◆ **Problem description**
From the material beneath, pull every line with the word "subdomain".

◆ **Task inputs**
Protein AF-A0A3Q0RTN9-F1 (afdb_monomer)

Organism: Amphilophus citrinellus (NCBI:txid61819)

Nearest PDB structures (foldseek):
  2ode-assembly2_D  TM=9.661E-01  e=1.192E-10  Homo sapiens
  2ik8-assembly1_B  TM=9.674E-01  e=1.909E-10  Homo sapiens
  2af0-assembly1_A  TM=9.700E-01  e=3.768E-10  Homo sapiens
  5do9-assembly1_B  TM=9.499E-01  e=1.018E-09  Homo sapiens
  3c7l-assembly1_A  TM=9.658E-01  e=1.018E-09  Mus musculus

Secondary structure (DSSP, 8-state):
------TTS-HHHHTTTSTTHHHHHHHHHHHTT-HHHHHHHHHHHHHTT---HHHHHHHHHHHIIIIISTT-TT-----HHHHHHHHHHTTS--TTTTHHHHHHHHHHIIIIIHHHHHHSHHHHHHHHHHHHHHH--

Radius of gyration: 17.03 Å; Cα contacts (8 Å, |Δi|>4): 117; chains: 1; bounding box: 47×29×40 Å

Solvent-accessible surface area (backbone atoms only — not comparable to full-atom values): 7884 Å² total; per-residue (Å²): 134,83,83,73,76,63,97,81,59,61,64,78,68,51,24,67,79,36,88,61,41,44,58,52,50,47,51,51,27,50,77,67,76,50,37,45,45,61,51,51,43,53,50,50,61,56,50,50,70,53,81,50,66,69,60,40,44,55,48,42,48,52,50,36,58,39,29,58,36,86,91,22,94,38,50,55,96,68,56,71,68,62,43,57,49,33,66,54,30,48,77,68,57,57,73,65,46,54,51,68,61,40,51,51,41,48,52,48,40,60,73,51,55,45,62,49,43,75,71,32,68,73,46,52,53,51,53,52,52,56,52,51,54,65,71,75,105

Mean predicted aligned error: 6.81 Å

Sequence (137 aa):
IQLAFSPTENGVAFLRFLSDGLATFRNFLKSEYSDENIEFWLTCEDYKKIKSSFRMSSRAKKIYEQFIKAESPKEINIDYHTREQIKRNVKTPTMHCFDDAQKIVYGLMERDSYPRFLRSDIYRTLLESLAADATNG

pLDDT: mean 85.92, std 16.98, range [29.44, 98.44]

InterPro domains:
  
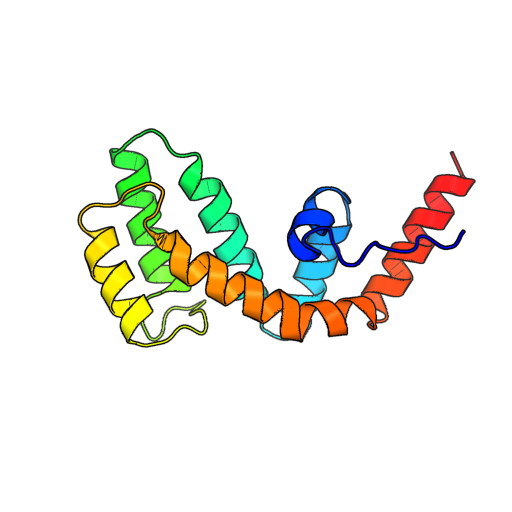IPR016137 RGS domain [PF00615] (20-125)
  IPR016137 RGS domain [PR01301] (30-48)
  IPR016137 RGS domain [PR01301] (59-82)
  IPR016137 RGS domain [PR01301] (101-120)
  IPR016137 RGS domain [PS50132] (21-127)
  IPR016137 RGS domain [SM00315] (13-127)
  IPR024066 RGS, subdomain 1/3 [G3DSA:1.10.196.10] (19-126)
  IPR036305 RGS domain superfamily [SSF48097] (20-129)
  IPR044926 RGS, subdomain 2 [G3DSA:1.10.167.10] (33-112)

Structure (mmCIF, N/CA/C/O backbone):
data_AF-A0A3Q0RTN9-F1
#
_entry.id   AF-A0A3Q0RTN9-F1
#
loop_
_atom_site.group_PDB
_atom_site.id
_atom_site.type_symbol
_atom_site.label_atom_id
_atom_site.label_alt_id
_atom_site.label_comp_id
_atom_site.label_asym_id
_atom_site.label_entity_id
_atom_site.label_seq_id
_atom_site.pdbx_PDB_ins_code
_atom_site.Cartn_x
_atom_site.Cartn_y
_atom_site.Cartn_z
_atom_site.occupancy
_atom_site.B_iso_or_equiv
_atom_site.auth_seq_id
_atom_site.auth_comp_id
_atom_site.auth_asym_id
_atom_site.auth_atom_id
_atom_site.pdbx_PDB_model_num
ATOM 1 N N . ILE A 1 1 ? 29.931 -0.966 -13.553 1.00 33.97 1 ILE A N 1
ATOM 2 C CA . ILE A 1 1 ? 29.201 -0.956 -12.266 1.00 33.97 1 ILE A CA 1
ATOM 3 C C . ILE A 1 1 ? 28.019 -1.895 -12.424 1.00 33.97 1 ILE A C 1
ATOM 5 O O . ILE A 1 1 ? 27.010 -1.520 -13.002 1.00 33.97 1 ILE A O 1
ATOM 9 N N . GLN A 1 2 ? 28.191 -3.154 -12.030 1.00 29.44 2 GLN A N 1
ATOM 10 C CA . GLN A 1 2 ? 27.083 -4.095 -11.954 1.00 29.44 2 GLN A CA 1
ATOM 11 C C . GLN A 1 2 ? 26.528 -3.966 -10.542 1.00 29.44 2 GLN A C 1
ATOM 13 O O . GLN A 1 2 ? 27.041 -4.588 -9.616 1.00 29.44 2 GLN A O 1
ATOM 18 N N . LEU A 1 3 ? 25.534 -3.095 -10.358 1.00 34.16 3 LEU A N 1
ATOM 19 C CA . LEU A 1 3 ? 24.695 -3.167 -9.167 1.00 34.16 3 LEU A CA 1
ATOM 20 C C . LEU A 1 3 ? 23.856 -4.437 -9.326 1.00 34.16 3 LEU A C 1
ATOM 22 O O . LEU A 1 3 ? 22.755 -4.423 -9.866 1.00 34.16 3 LEU A O 1
ATOM 26 N N . ALA A 1 4 ? 24.453 -5.570 -8.959 1.00 31.05 4 ALA A N 1
ATOM 27 C CA . ALA A 1 4 ? 23.743 -6.818 -8.782 1.00 31.05 4 ALA A CA 1
ATOM 28 C C . ALA A 1 4 ? 22.811 -6.621 -7.583 1.00 31.05 4 ALA A C 1
ATOM 30 O O . ALA A 1 4 ? 23.213 -6.791 -6.435 1.00 31.05 4 ALA A O 1
ATOM 31 N N . PHE A 1 5 ? 21.584 -6.181 -7.861 1.00 43.50 5 PHE A N 1
ATOM 32 C CA . PHE A 1 5 ? 20.498 -6.161 -6.893 1.00 43.50 5 PHE A CA 1
ATOM 33 C C . PHE A 1 5 ? 20.318 -7.591 -6.379 1.00 43.50 5 PHE A C 1
ATOM 35 O O . PHE A 1 5 ? 20.011 -8.504 -7.151 1.00 43.50 5 PHE A O 1
ATOM 42 N N . SER A 1 6 ? 20.611 -7.811 -5.098 1.00 34.62 6 SER A N 1
ATOM 43 C CA . SER A 1 6 ? 20.494 -9.131 -4.497 1.00 34.62 6 SER A CA 1
ATOM 44 C C . SER A 1 6 ? 19.009 -9.532 -4.458 1.00 34.62 6 SER A C 1
ATOM 46 O O . SER A 1 6 ? 18.164 -8.714 -4.091 1.00 34.62 6 SER A O 1
ATOM 48 N N . PRO A 1 7 ? 18.643 -10.782 -4.800 1.00 42.03 7 PRO A N 1
ATOM 49 C CA . PRO A 1 7 ? 17.247 -11.241 -4.803 1.00 42.03 7 PRO A CA 1
ATOM 50 C C . PRO A 1 7 
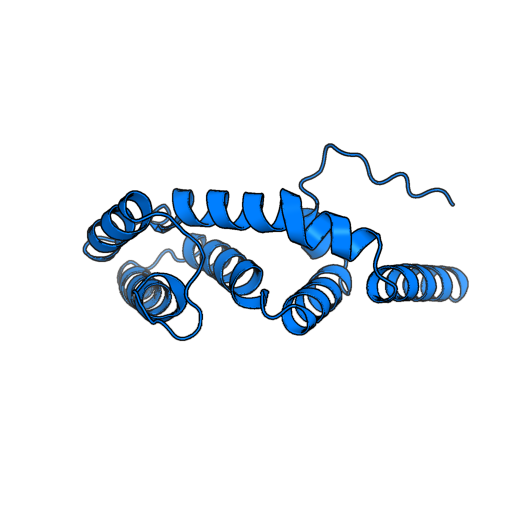? 16.617 -11.358 -3.403 1.00 42.03 7 PRO A C 1
ATOM 52 O O . PRO A 1 7 ? 15.527 -11.904 -3.265 1.00 42.03 7 PRO A O 1
ATOM 55 N N . THR A 1 8 ? 17.322 -10.931 -2.354 1.00 45.69 8 THR A N 1
ATOM 56 C CA . THR A 1 8 ? 17.001 -11.227 -0.952 1.00 45.69 8 THR A CA 1
ATOM 57 C C . THR A 1 8 ? 16.547 -10.011 -0.150 1.00 45.69 8 THR A C 1
ATOM 59 O O . THR A 1 8 ? 16.116 -10.178 0.988 1.00 45.69 8 THR A O 1
ATOM 62 N N . GLU A 1 9 ? 16.596 -8.800 -0.712 1.00 47.50 9 GLU A N 1
ATOM 63 C CA . GLU A 1 9 ? 16.027 -7.608 -0.077 1.00 47.50 9 GLU A CA 1
ATOM 64 C C . GLU A 1 9 ? 14.718 -7.216 -0.765 1.00 47.50 9 GLU A C 1
ATOM 66 O O . GLU A 1 9 ? 14.717 -6.757 -1.902 1.00 47.50 9 GLU A O 1
ATOM 71 N N . ASN A 1 10 ? 13.602 -7.420 -0.055 1.00 57.00 10 ASN A N 1
ATOM 72 C CA . ASN A 1 10 ? 12.229 -7.004 -0.370 1.00 57.00 10 ASN A CA 1
ATOM 73 C C . ASN A 1 10 ? 12.152 -5.809 -1.349 1.00 57.00 10 ASN A C 1
ATOM 75 O O . ASN A 1 10 ? 12.122 -4.653 -0.921 1.00 57.00 10 ASN A O 1
ATOM 79 N N . GLY A 1 11 ? 12.069 -6.070 -2.657 1.00 62.00 11 GLY A N 1
ATOM
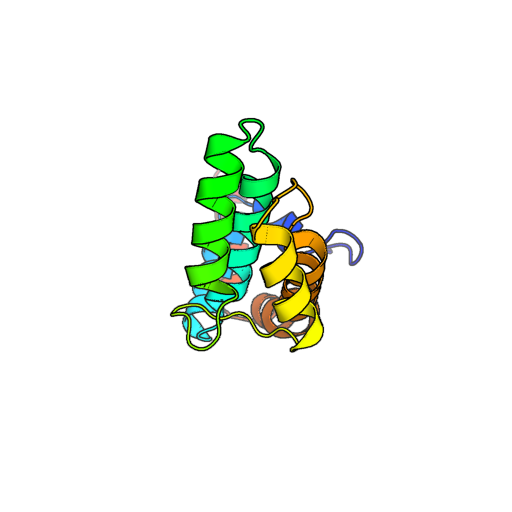 80 C CA . GLY A 1 11 ? 12.378 -5.076 -3.697 1.00 62.00 11 GLY A CA 1
ATOM 81 C C . GLY A 1 11 ? 11.540 -3.792 -3.639 1.00 62.00 11 GLY A C 1
ATOM 82 O O . GLY A 1 11 ? 12.066 -2.689 -3.770 1.00 62.00 11 GLY A O 1
ATOM 83 N N . VAL A 1 12 ? 10.243 -3.901 -3.335 1.00 57.53 12 VAL A N 1
ATOM 84 C CA . VAL A 1 12 ? 9.357 -2.728 -3.171 1.00 57.53 12 VAL A CA 1
ATOM 85 C C . VAL A 1 12 ? 9.672 -1.932 -1.897 1.00 57.53 12 VAL A C 1
ATOM 87 O O . VAL A 1 12 ? 9.561 -0.707 -1.883 1.00 57.53 12 VAL A O 1
ATOM 90 N N . ALA A 1 13 ? 10.099 -2.602 -0.823 1.00 60.00 13 ALA A N 1
ATOM 91 C CA . ALA A 1 13 ? 10.535 -1.921 0.394 1.00 60.00 13 ALA A CA 1
ATOM 92 C C . ALA A 1 13 ? 11.889 -1.227 0.175 1.00 60.00 13 ALA A C 1
ATOM 94 O O . ALA A 1 13 ? 12.095 -0.129 0.690 1.00 60.00 13 ALA A O 1
ATOM 95 N N . PHE A 1 14 ? 12.760 -1.825 -0.644 1.00 62.59 14 PHE A N 1
ATOM 96 C CA . PHE A 1 14 ? 14.053 -1.263 -1.021 1.00 62.59 14 PHE A CA 1
ATOM 97 C C . PHE A 1 14 ? 13.917 0.054 -1.802 1.00 62.59 14 PHE A C 1
ATOM 99 O O . PHE A 1 14 ? 14.650 1.007 -1.545 1.00 62.59 14 PHE A O 1
ATOM 106 N N . LEU A 1 15 ? 12.905 0.172 -2.673 1.00 61.78 15 LEU A N 1
ATOM 107 C CA . LEU A 1 15 ? 12.614 1.415 -3.404 1.00 61.78 15 LEU A CA 1
ATOM 108 C C . LEU A 1 15 ? 12.346 2.626 -2.498 1.00 61.78 15 LEU A C 1
ATOM 110 O O . LEU A 1 15 ? 12.440 3.753 -2.970 1.00 61.78 15 LEU A O 1
ATOM 114 N N . ARG A 1 16 ? 12.031 2.430 -1.209 1.00 60.59 16 ARG A N 1
ATOM 115 C CA . ARG A 1 16 ? 11.882 3.535 -0.244 1.00 60.59 16 ARG A CA 1
ATOM 116 C C . ARG A 1 16 ? 13.214 4.164 0.162 1.00 60.59 16 ARG A C 1
ATOM 118 O O . ARG A 1 16 ? 13.204 5.288 0.650 1.00 60.59 16 ARG A O 1
ATOM 125 N N . PHE A 1 17 ? 14.321 3.439 0.015 1.00 62.28 17 PHE A N 1
ATOM 126 C CA . PHE A 1 17 ? 15.664 3.920 0.349 1.00 62.28 17 PHE A CA 1
ATOM 127 C C . PHE A 1 17 ? 16.341 4.631 -0.827 1.00 62.28 17 PHE A C 1
ATOM 129 O O . PHE A 1 17 ? 17.325 5.335 -0.628 1.00 62.28 17 PHE A O 1
ATOM 136 N N . LEU A 1 18 ? 15.786 4.498 -2.035 1.00 62.94 18 LEU A N 1
ATOM 137 C CA . LEU A 1 18 ? 16.145 5.303 -3.196 1.00 62.94 18 LEU A CA 1
ATOM 138 C C . LEU A 1 18 ? 15.163 6.477 -3.270 1.00 62.94 18 LEU A C 1
ATOM 140 O O . LEU A 1 18 ? 13.980 6.254 -3.525 1.00 62.94 18 LEU A O 1
ATOM 144 N N . SER A 1 19 ? 15.638 7.707 -3.046 1.00 60.44 19 SER A N 1
ATOM 145 C CA . SER A 1 19 ? 14.824 8.940 -3.049 1.00 60.44 19 SER A CA 1
ATOM 146 C C . SER A 1 19 ? 13.843 9.002 -4.223 1.00 60.44 19 SER A C 1
ATOM 148 O O . SER A 1 19 ? 12.664 9.303 -4.035 1.00 60.44 19 SER A O 1
ATOM 150 N N . ASP A 1 20 ? 14.306 8.605 -5.407 1.00 74.06 20 ASP A N 1
ATOM 151 C CA . ASP A 1 20 ? 13.539 8.667 -6.652 1.00 74.06 20 ASP A CA 1
ATOM 152 C C . ASP A 1 20 ? 12.913 7.321 -7.051 1.00 74.06 20 ASP A C 1
ATOM 154 O O . ASP A 1 20 ? 12.028 7.264 -7.908 1.00 74.06 20 ASP A O 1
ATOM 158 N N . GLY A 1 21 ? 13.294 6.222 -6.391 1.00 80.69 21 GLY A N 1
ATOM 159 C CA . GLY A 1 21 ? 12.828 4.871 -6.711 1.00 80.69 21 GLY A CA 1
ATOM 160 C C . GLY A 1 21 ? 11.336 4.679 -6.448 1.00 80.69 21 GLY A C 1
ATOM 161 O O . GLY A 1 21 ? 10.603 4.208 -7.319 1.00 80.69 21 GLY A O 1
ATOM 162 N N . LEU A 1 22 ? 10.856 5.095 -5.272 1.00 83.50 22 LEU A N 1
ATOM 163 C CA . LEU A 1 22 ? 9.437 4.984 -4.919 1.00 83.50 22 LEU A CA 1
ATOM 164 C C . LEU A 1 22 ? 8.549 5.885 -5.788 1.00 83.50 22 LEU A C 1
ATOM 166 O O . LEU A 1 22 ? 7.457 5.474 -6.183 1.00 83.50 22 LEU A O 1
ATOM 170 N N . ALA A 1 23 ? 9.006 7.103 -6.090 1.00 86.75 23 ALA A N 1
ATOM 171 C CA . ALA A 1 23 ? 8.271 8.034 -6.943 1.00 86.75 23 ALA A CA 1
ATOM 172 C C . ALA A 1 23 ? 8.144 7.487 -8.372 1.00 86.75 23 ALA A C 1
ATOM 174 O O . ALA A 1 23 ? 7.046 7.459 -8.932 1.00 86.75 23 ALA A O 1
ATOM 175 N N . THR A 1 24 ? 9.244 6.967 -8.920 1.00 88.38 24 THR A N 1
ATOM 176 C CA . THR A 1 24 ? 9.278 6.354 -10.253 1.00 88.38 24 THR A CA 1
ATOM 177 C C . THR A 1 24 ? 8.392 5.112 -10.314 1.00 88.38 24 THR A C 1
ATOM 179 O O . THR A 1 24 ? 7.587 4.976 -11.233 1.00 88.38 24 THR A O 1
ATOM 182 N N . PHE A 1 25 ? 8.448 4.242 -9.301 1.00 88.94 25 PHE A N 1
ATOM 183 C CA . PHE A 1 25 ? 7.580 3.065 -9.238 1.00 88.94 25 PHE A CA 1
ATOM 184 C C . PHE A 1 25 ? 6.101 3.435 -9.106 1.00 88.94 25 PHE A C 1
ATOM 186 O O . PHE A 1 25 ? 5.256 2.839 -9.766 1.00 88.94 25 PHE A O 1
ATOM 193 N N . ARG A 1 26 ? 5.762 4.472 -8.331 1.00 90.38 26 ARG A N 1
ATOM 194 C CA . ARG A 1 26 ? 4.383 4.975 -8.273 1.00 90.38 26 ARG A CA 1
ATOM 195 C C . ARG A 1 26 ? 3.908 5.490 -9.634 1.00 90.38 26 ARG A C 1
ATOM 197 O O . ARG A 1 26 ? 2.761 5.250 -9.994 1.00 90.38 26 ARG A O 1
ATOM 204 N N . ASN A 1 27 ? 4.764 6.182 -10.385 1.00 91.81 27 ASN A N 1
ATOM 205 C CA . ASN A 1 27 ? 4.432 6.648 -11.734 1.00 91.81 27 ASN A CA 1
ATOM 206 C C . ASN A 1 27 ? 4.237 5.482 -12.707 1.00 91.81 27 ASN A C 1
ATOM 208 O O . ASN A 1 27 ? 3.287 5.495 -13.487 1.00 91.81 27 ASN A O 1
ATOM 212 N N . PHE A 1 28 ? 5.080 4.454 -12.609 1.00 92.88 28 PHE A N 1
ATOM 213 C CA . PHE A 1 28 ? 4.915 3.214 -13.358 1.00 92.88 28 PHE A CA 1
ATOM 214 C C . PHE A 1 28 ? 3.560 2.557 -13.061 1.00 92.88 28 PHE A C 1
ATOM 216 O O . PHE A 1 28 ? 2.781 2.325 -13.980 1.00 92.88 28 PHE A O 1
ATOM 223 N N . LEU A 1 29 ? 3.213 2.369 -11.785 1.00 93.06 29 LEU A N 1
ATOM 224 C CA . LEU A 1 29 ? 1.931 1.772 -11.400 1.00 93.06 29 LEU A CA 1
ATOM 225 C C . LEU A 1 29 ? 0.729 2.603 -11.868 1.00 93.06 29 LEU A C 1
ATOM 227 O O . LEU A 1 29 ? -0.272 2.039 -12.290 1.00 93.06 29 LEU A O 1
ATOM 231 N N . LYS A 1 30 ? 0.829 3.939 -11.862 1.00 93.00 30 LYS A N 1
ATOM 232 C CA . LYS A 1 30 ? -0.219 4.811 -12.421 1.00 93.00 30 LYS A CA 1
ATOM 233 C C . LYS A 1 30 ? -0.417 4.600 -13.918 1.00 93.00 30 LYS A C 1
ATOM 235 O O . LYS A 1 30 ? -1.551 4.633 -14.381 1.00 93.00 30 LYS A O 1
ATOM 240 N N . SER A 1 31 ? 0.668 4.393 -14.668 1.00 92.56 31 SER A N 1
ATOM 241 C CA . SER A 1 31 ? 0.587 4.112 -16.108 1.00 92.56 31 SER A CA 1
ATOM 242 C C . SER A 1 31 ? -0.098 2.776 -16.413 1.00 92.56 31 SER A C 1
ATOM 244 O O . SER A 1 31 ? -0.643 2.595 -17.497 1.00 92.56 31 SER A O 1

◆ **Response to the task**
  IPR024066 RGS, subdomain 1/3 [G3DSA:1.10.196.10] (19-126)
  IPR044926 RGS, subdomain 2 [G3DSA:1.10.167.10] (33-112)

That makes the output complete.